Hesperostipa demography:  In 2009 and 2010, porcupine grass (Hesperostipa spartea, a.k.a. “stipa”) was planted in experimental plot 1. In total, 4417 seeds were planted, 1 m apart from each other and all 10 cm north of Echinacea plants. Between 2010 and 2013, each position was checked, and the plant status recorded. Since 2014, we have searched for flowering plants. The data from this summer can be found here cgdata/summer2020/stipaSearch, these data have not been processed yet.

Inb1: The INB1 experiment investigates the relationship between inbreeding level and fitness in Echinacea angustifolia. Each plant in experiment INB1 originates from one of three cross types, depending on the relatedness of the parents: between maternal half siblings; between plants from the same remnant, but not sharing a maternal or paternal parent; and between individuals from different remnants. We continued to measure fitness and flowering phenology in these plants. In 2020, of the original 557 plants in INB1, 111 were still alive. Of the plants that were alive this year, 30 (27%) were flowering. This is up from the 4% that were flowering last year. All individuals were planted in 2001.

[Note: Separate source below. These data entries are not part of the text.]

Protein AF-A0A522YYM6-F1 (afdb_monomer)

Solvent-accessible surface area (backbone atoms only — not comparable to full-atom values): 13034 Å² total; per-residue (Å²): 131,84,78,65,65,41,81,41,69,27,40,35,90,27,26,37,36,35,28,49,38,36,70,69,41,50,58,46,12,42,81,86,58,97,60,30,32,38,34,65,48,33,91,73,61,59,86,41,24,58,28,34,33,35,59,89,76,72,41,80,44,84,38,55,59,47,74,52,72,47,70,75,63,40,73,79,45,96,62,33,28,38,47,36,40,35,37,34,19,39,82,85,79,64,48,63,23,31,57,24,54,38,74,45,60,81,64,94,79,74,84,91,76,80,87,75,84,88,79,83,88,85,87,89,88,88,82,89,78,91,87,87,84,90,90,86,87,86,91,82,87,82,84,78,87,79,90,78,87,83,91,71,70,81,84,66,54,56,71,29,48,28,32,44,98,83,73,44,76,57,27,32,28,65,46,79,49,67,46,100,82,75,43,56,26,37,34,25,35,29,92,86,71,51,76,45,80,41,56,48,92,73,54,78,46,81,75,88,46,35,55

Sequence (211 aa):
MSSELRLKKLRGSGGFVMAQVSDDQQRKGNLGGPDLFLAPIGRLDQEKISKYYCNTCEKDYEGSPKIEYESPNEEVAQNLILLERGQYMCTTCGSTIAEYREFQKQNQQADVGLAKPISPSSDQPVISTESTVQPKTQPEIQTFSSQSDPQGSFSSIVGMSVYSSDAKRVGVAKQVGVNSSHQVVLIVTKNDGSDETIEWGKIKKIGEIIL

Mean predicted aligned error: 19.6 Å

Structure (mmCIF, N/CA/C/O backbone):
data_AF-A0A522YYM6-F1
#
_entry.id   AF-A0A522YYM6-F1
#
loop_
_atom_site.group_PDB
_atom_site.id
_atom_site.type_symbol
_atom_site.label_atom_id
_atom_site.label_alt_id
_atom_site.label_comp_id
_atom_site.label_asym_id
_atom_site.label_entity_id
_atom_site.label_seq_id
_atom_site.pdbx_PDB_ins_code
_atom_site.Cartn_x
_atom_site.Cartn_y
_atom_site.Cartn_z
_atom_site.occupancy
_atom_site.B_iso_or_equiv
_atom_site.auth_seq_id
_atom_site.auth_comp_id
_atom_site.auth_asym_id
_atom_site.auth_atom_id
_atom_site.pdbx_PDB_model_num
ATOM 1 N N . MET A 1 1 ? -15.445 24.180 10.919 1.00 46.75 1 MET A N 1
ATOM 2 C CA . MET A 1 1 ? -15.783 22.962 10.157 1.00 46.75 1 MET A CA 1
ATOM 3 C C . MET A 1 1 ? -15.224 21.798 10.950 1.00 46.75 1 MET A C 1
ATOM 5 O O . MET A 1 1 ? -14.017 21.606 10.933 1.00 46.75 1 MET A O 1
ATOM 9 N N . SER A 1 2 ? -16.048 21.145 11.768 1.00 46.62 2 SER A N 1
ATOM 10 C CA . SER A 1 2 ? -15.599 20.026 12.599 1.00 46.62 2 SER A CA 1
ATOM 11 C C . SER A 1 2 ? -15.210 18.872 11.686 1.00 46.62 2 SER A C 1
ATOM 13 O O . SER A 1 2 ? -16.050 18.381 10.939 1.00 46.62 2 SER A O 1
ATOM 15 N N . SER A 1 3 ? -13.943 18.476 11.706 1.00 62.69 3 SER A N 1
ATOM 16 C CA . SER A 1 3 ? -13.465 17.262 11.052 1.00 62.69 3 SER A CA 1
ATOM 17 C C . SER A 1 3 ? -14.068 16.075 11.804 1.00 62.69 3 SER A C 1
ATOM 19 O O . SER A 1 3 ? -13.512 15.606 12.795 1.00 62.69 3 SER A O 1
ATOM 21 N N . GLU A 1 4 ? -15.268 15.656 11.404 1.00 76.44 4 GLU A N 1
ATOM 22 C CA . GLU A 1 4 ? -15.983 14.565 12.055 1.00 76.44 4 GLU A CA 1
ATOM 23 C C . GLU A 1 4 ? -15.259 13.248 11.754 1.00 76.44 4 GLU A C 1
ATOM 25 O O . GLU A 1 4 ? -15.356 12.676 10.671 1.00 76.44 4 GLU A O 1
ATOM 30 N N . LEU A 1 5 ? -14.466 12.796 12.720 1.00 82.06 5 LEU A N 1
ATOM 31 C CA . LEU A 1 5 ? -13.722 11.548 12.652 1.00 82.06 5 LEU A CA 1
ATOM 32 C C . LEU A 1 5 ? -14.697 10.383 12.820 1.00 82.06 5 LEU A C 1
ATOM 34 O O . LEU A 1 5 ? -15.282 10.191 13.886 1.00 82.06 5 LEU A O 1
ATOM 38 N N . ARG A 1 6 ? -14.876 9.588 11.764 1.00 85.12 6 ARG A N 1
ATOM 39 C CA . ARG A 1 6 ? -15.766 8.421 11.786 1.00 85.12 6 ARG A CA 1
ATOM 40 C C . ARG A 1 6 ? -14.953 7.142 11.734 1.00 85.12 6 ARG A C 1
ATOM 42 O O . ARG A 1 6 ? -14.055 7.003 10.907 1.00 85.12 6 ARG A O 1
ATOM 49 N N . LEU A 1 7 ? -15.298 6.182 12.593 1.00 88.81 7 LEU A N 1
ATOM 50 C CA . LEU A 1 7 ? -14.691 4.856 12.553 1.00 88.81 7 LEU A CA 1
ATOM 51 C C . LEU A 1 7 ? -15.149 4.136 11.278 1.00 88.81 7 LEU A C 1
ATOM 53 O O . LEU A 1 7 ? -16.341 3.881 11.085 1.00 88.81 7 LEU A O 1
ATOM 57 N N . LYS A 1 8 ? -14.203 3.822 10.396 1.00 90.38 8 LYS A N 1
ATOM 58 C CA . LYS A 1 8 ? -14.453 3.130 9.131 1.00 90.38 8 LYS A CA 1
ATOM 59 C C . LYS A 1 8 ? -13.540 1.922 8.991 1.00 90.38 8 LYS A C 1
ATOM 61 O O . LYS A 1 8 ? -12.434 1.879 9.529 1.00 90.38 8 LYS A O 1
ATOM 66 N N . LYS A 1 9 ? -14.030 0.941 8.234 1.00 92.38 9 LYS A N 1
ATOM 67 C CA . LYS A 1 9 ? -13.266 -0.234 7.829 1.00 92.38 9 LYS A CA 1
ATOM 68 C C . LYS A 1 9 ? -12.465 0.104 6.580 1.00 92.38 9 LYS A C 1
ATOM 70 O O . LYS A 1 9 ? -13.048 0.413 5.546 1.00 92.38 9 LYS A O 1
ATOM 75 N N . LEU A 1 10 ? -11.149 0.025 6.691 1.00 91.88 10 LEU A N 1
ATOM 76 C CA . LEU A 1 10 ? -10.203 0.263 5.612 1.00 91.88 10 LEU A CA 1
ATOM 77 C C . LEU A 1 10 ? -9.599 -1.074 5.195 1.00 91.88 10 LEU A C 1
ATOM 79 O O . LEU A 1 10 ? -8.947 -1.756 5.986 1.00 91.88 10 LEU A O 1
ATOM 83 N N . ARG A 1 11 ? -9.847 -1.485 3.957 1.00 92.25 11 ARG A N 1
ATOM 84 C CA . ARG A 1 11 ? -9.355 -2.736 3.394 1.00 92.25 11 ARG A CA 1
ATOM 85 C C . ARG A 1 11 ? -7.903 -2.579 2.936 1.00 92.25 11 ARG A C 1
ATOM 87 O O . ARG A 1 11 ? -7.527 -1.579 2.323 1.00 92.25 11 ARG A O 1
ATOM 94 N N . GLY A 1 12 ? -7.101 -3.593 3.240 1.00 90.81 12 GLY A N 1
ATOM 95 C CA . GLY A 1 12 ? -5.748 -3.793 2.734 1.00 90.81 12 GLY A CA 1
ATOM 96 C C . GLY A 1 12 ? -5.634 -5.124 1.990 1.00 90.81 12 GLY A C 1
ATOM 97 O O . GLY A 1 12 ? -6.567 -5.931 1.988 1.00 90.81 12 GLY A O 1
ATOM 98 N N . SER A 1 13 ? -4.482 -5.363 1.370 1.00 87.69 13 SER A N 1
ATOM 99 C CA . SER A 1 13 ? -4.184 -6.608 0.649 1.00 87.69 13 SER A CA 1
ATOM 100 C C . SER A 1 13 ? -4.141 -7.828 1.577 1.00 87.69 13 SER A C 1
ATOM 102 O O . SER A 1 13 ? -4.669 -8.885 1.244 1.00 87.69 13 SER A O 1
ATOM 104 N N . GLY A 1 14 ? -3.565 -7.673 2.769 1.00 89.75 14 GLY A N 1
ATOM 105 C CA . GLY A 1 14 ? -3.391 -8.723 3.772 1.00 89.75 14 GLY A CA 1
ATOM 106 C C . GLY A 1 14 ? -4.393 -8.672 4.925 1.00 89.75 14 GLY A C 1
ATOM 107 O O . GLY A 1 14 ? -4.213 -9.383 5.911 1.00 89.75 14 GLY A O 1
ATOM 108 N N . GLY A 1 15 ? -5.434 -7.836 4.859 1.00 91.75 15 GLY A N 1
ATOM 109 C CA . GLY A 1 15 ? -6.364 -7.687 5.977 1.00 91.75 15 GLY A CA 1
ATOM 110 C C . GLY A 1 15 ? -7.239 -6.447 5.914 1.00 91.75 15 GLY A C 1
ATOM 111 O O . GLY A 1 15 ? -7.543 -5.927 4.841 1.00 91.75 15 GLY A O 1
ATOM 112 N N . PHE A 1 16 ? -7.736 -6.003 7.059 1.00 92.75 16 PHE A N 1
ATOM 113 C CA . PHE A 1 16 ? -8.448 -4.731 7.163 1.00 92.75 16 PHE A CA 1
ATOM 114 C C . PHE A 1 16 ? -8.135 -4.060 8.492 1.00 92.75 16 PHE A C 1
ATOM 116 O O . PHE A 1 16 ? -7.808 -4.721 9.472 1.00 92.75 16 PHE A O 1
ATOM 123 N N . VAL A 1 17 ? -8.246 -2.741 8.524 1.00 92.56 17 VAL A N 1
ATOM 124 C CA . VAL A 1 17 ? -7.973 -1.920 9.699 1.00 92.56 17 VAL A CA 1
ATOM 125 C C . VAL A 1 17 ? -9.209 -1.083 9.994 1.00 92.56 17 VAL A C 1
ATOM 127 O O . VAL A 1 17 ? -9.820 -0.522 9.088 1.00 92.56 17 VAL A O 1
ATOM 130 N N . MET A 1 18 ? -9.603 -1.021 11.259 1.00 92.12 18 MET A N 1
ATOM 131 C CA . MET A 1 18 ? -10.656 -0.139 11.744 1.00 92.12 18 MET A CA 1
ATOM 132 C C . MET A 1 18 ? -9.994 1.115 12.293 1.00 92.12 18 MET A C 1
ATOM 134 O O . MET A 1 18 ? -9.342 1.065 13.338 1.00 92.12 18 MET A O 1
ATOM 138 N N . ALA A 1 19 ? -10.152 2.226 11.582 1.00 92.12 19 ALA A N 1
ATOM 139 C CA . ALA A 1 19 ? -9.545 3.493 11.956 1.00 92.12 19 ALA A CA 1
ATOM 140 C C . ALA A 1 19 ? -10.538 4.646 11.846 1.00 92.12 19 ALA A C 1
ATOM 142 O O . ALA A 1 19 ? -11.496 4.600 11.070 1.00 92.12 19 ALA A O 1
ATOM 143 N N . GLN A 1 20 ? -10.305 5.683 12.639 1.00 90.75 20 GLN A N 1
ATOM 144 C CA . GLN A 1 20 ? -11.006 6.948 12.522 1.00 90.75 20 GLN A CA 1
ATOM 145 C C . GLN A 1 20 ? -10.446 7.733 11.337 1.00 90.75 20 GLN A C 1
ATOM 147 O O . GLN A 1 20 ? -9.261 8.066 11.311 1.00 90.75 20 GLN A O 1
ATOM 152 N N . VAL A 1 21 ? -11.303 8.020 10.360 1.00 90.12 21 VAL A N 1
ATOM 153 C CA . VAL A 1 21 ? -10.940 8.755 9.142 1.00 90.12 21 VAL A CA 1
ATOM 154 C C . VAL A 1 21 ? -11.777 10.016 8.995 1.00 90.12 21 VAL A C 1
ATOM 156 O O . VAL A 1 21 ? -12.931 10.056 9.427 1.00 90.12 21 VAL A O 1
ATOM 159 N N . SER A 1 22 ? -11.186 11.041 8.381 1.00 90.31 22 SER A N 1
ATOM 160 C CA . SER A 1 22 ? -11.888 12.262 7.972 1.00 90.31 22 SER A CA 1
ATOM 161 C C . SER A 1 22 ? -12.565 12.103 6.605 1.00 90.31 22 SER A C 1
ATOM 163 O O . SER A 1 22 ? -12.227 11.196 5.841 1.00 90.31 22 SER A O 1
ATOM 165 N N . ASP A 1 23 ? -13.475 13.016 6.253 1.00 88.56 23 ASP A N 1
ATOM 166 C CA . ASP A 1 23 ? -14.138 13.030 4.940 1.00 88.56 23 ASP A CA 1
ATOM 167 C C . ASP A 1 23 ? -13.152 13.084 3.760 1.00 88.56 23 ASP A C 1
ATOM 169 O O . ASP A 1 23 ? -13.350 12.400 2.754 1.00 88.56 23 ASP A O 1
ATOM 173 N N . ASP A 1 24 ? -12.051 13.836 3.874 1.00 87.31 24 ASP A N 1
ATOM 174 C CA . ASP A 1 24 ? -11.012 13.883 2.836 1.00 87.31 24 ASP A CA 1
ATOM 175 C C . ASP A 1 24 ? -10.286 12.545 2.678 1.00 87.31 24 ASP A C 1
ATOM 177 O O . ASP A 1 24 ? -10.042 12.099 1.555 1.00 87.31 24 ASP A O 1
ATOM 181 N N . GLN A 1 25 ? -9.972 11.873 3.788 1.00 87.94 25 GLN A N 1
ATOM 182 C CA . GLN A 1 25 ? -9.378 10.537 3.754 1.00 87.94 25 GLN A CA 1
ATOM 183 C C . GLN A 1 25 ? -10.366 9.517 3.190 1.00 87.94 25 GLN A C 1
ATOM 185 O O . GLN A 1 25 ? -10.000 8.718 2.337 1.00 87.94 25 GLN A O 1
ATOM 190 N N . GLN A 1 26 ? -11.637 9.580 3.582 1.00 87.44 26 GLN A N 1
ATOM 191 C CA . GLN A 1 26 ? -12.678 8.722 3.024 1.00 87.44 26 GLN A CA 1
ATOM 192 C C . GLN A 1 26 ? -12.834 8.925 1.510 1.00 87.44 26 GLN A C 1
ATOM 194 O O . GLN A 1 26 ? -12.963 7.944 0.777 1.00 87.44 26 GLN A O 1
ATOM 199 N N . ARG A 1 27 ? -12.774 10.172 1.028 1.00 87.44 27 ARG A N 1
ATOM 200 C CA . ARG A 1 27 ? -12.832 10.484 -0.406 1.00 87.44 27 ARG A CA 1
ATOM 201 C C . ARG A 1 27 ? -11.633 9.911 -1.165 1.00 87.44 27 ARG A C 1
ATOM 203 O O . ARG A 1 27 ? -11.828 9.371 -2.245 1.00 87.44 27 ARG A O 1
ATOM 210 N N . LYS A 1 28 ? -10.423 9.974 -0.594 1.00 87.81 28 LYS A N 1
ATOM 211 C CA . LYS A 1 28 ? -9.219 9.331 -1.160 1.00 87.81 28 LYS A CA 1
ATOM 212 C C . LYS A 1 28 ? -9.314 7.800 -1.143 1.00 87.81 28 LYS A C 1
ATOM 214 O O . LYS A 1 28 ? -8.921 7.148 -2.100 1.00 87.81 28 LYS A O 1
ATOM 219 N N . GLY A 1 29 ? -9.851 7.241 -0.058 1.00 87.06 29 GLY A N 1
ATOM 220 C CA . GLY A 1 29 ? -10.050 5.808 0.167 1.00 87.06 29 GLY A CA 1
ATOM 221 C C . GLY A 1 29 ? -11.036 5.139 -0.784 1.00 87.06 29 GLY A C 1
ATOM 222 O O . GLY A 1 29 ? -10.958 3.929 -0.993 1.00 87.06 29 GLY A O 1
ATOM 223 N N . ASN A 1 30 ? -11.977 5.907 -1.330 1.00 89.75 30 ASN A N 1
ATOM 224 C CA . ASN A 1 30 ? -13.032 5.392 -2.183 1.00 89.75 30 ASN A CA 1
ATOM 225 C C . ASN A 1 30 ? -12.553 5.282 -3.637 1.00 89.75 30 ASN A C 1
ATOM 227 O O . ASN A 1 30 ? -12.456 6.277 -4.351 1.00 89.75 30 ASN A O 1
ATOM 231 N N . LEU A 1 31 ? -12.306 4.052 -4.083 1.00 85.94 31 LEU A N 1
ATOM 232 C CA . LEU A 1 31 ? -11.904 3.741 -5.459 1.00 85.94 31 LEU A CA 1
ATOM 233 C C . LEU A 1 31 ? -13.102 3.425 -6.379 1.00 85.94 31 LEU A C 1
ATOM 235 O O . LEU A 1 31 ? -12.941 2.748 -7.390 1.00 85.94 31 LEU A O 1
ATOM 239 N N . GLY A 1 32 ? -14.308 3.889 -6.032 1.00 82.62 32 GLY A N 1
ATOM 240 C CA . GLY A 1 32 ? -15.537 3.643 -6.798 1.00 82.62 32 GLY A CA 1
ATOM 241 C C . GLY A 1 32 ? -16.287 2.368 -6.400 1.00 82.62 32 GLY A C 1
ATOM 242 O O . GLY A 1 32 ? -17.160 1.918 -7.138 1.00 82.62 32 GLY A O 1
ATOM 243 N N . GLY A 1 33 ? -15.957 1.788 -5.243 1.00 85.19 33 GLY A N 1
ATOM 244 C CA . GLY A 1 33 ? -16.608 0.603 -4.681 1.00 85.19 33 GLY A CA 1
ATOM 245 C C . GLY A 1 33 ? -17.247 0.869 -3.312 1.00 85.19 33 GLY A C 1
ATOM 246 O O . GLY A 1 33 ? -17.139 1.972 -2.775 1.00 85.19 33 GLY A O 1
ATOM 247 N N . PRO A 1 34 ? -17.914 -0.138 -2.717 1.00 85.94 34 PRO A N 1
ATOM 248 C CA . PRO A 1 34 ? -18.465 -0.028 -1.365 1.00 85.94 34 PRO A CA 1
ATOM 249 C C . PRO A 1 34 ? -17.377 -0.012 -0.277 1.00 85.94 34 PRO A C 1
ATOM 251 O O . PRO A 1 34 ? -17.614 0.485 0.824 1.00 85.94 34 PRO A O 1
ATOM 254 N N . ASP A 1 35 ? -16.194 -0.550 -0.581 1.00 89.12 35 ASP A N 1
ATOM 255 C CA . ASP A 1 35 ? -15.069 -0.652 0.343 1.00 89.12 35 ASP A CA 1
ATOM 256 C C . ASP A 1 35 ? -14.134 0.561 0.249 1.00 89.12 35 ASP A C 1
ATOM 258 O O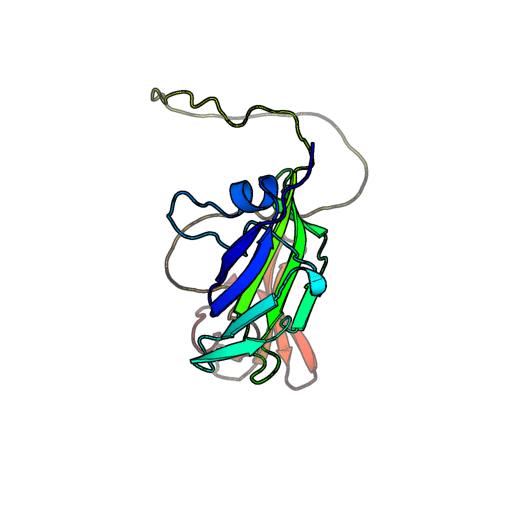 . ASP A 1 35 ? -13.820 1.055 -0.836 1.00 89.12 35 ASP A O 1
ATOM 262 N N . LEU A 1 36 ? -13.642 1.011 1.406 1.00 90.00 36 LEU A N 1
ATOM 263 C CA . LEU A 1 36 ? -12.568 1.998 1.491 1.00 90.00 36 LEU A CA 1
ATOM 264 C C . LEU A 1 36 ? -11.225 1.278 1.558 1.00 90.00 36 LEU A C 1
ATOM 266 O O . LEU A 1 36 ? -11.087 0.307 2.299 1.00 90.00 36 LEU A O 1
ATOM 270 N N . PHE A 1 37 ? -10.213 1.798 0.871 1.00 91.56 37 PHE A N 1
ATOM 271 C CA . PHE A 1 37 ? -8.875 1.213 0.850 1.00 91.56 37 PHE A CA 1
ATOM 272 C C . PHE A 1 37 ? -7.864 2.057 1.613 1.00 91.56 37 PHE A C 1
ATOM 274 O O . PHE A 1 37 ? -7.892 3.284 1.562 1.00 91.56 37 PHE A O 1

qgen: The qGen1 (quantitative genetics) experiment in p1 was designed to quantify the heritability of traits in Echinacea angustifolia. We are especially interested in Darwinian fitness. Could fitness be heritable? During the summer of 2002 we crossed plants from the 1996 & 1997 cohorts of exPt01. We harvested heads, dissected achenes, and germinated seeds over the winter. In the Spring of 2003 we planted the resulting 4468 seedlings (this great number gave rise to this experiment’s nickname “big batch”). In 2020 we assessed survival and fitness measures of the qGen1 plants. 1,642 plants in qGen1 were alive in 2020. Of those, 17% flowered in 2020. All were planted in 2003.

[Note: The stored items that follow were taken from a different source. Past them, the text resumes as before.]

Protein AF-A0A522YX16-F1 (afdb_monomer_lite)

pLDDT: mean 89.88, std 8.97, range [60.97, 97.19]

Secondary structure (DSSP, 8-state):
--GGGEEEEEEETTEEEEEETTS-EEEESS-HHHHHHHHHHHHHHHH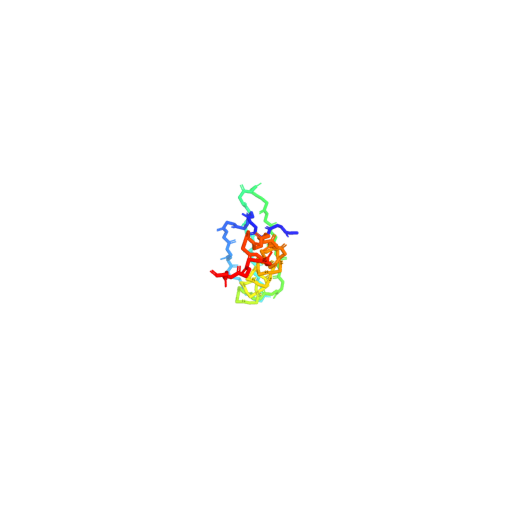HT-----TTTT----

Radius of gyration: 18.85 Å; chains: 1; bounding box: 59×15×33 Å

Structure (mmCIF, N/CA/C/O backbone):
data_AF-A0A522YX16-F1
#
_entry.id   AF-A0A522YX16-F1
#
loop_
_atom_site.group_PDB
_atom_site.id
_atom_site.type_symbol
_atom_site.label_atom_id
_atom_site.label_alt_id
_atom_site.label_comp_id
_atom_site.label_asym_id
_atom_site.label_entity_id
_atom_site.label_seq_id
_atom_site.pdbx_PDB_ins_code
_atom_site.Cartn_x
_atom_site.Cartn_y
_atom_site.Cartn_z
_atom_site.occupancy
_atom_site.B_iso_or_equiv
_atom_site.auth_seq_id
_atom_site.auth_comp_id
_atom_site.auth_asym_id
_atom_site.auth_atom_id
_atom_site.pdbx_PDB_model_num
ATOM 1 N N . LEU A 1 1 ? -6.180 -6.470 -5.673 1.00 79.44 1 LEU A N 1
ATOM 2 C CA . LEU A 1 1 ? -6.015 -5.089 -5.171 1.00 79.44 1 LEU A CA 1
ATOM 3 C C . LEU A 1 1 ? -4.685 -4.570 -5.698 1.00 79.44 1 LEU A C 1
ATOM 5 O O . LEU A 1 1 ? -3.692 -5.256 -5.505 1.00 79.44 1 LEU A O 1
ATOM 9 N N . ASN A 1 2 ? -4.681 -3.457 -6.428 1.00 89.75 2 ASN A N 1
ATOM 10 C CA . ASN A 1 2 ? -3.463 -2.867 -6.986 1.00 89.75 2 ASN A CA 1
ATOM 11 C C . ASN A 1 2 ? -2.957 -1.779 -6.021 1.00 89.75 2 ASN A C 1
ATOM 13 O O . ASN A 1 2 ? -3.725 -0.873 -5.699 1.00 89.75 2 ASN A O 1
ATOM 17 N N . ALA A 1 3 ?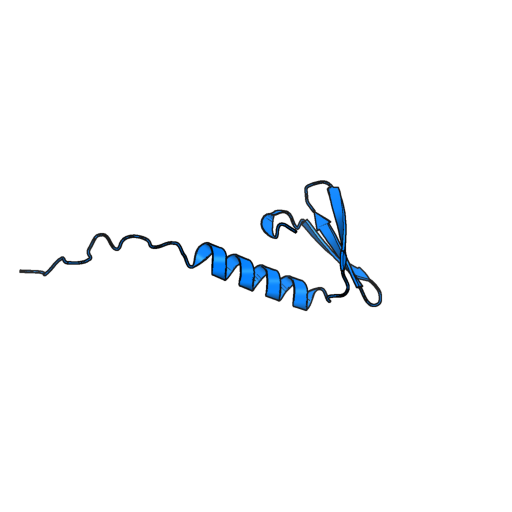 -1.711 -1.893 -5.553 1.00 91.94 3 ALA A N 1
ATOM 18 C CA . ALA A 1 3 ? -1.130 -0.983 -4.568 1.00 91.94 3 ALA A CA 1
ATOM 19 C C . ALA A 1 3 ? -0.870 0.419 -5.144 1.00 91.94 3 ALA A C 1
ATOM 21 O O . ALA A 1 3 ? -1.019 1.408 -4.434 1.00 91.94 3 ALA A O 1
ATOM 22 N N . GLU A 1 4 ? -0.551 0.516 -6.435 1.00 93.19 4 GLU A N 1
ATOM 23 C CA . GLU A 1 4 ? -0.322 1.774 -7.154 1.00 93.19 4 GLU A CA 1
ATOM 24 C C . GLU A 1 4 ? -1.600 2.598 -7.343 1.00 93.19 4 GLU A C 1
ATOM 26 O O . GLU A 1 4 ? -1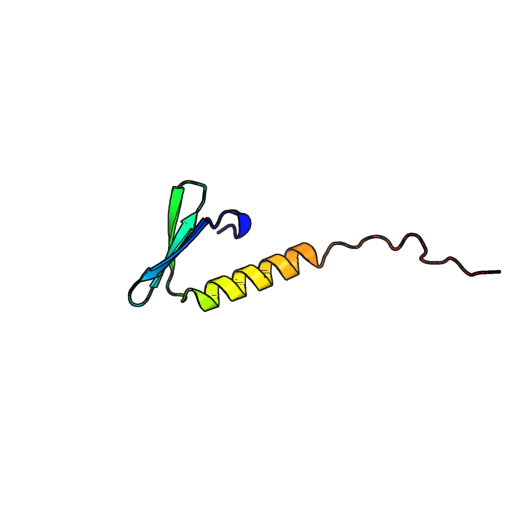.527 3.791 -7.621 1.00 93.19 4 GLU A O 1
ATOM 31 N N . LEU A 1 5 ? -2.769 1.968 -7.210 1.00 95.75 5 LEU A N 1
ATOM 32 C CA . LEU A 1 5 ? -4.064 2.637 -7.331 1.00 95.75 5 LEU A CA 1
ATOM 33 C C . LEU A 1 5 ? -4.646 3.065 -5.983 1.00 95.75 5 LEU A C 1
ATOM 35 O O . LEU A 1 5 ? -5.718 3.667 -5.981 1.00 95.75 5 LEU A O 1
ATOM 39 N N . ILE A 1 6 ? -4.009 2.727 -4.857 1.00 95.88 6 ILE A N 1
ATOM 40 C CA . ILE A 1 6 ? -4.483 3.140 -3.533 1.00 95.88 6 ILE A CA 1
ATOM 41 C C . ILE A 1 6 ? -4.312 4.653 -3.414 1.00 95.88 6 ILE A C 1
ATOM 43 O O . ILE A 1 6 ? -3.204 5.171 -3.510 1.00 95.88 6 ILE A O 1
ATOM 47 N N . GLU A 1 7 ? -5.424 5.347 -3.203 1.00 96.19 7 GLU A N 1
ATOM 48 C CA . GLU A 1 7 ? -5.471 6.799 -3.042 1.00 96.19 7 GLU A CA 1
ATOM 49 C C . GLU A 1 7 ? -5.479 7.184 -1.561 1.00 96.19 7 GLU A C 1
ATOM 51 O O . GLU A 1 7 ? -4.725 8.059 -1.141 1.00 96.19 7 GLU A O 1
ATOM 56 N N . ALA A 1 8 ? -6.301 6.502 -0.758 1.00 95.75 8 ALA A N 1
ATOM 57 C CA . ALA A 1 8 ? -6.429 6.768 0.670 1.00 95.75 8 ALA A CA 1
ATOM 58 C C . ALA A 1 8 ? -6.754 5.499 1.470 1.00 95.75 8 ALA A C 1
ATOM 60 O O . ALA A 1 8 ? -7.418 4.579 0.980 1.00 95.75 8 ALA A O 1
ATOM 61 N N . LEU A 1 9 ? -6.308 5.487 2.727 1.00 96.69 9 LEU A N 1
ATOM 62 C CA . LEU A 1 9 ? -6.652 4.491 3.739 1.00 96.69 9 LEU A CA 1
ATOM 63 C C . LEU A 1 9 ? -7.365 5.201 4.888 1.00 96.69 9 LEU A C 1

Stuart and John measure Echinacea plants in exPt02 under a gloomy sky

For more information on survival in common garden experiments, see this flog post about survival in common gardens.

Start year: Various, see individual listings above. First ever planting was 1996.

Location: Various, see above

Overlaps with: Pretty much everything we do.

Data/ materials collected: Measure data for all plots. All raw measure data available in cgData repository. Processed data should eventually be available in SQL database; ask GK for status of SQL database. GPS points were shot for the exPt09 flowering plant. Find the GPS jobs containing the exPt09 corners here: Dropbox/geospatialDataBackup2020/convertedASVandCSV2020/EXPT9_20200917_DARW.asv The stake file to find exPt5 plants is here: Dropbox/geospatialDataBackup2020/stakeFiles2020/exPt05stakeFile.csv Products: Many publications and independent projects.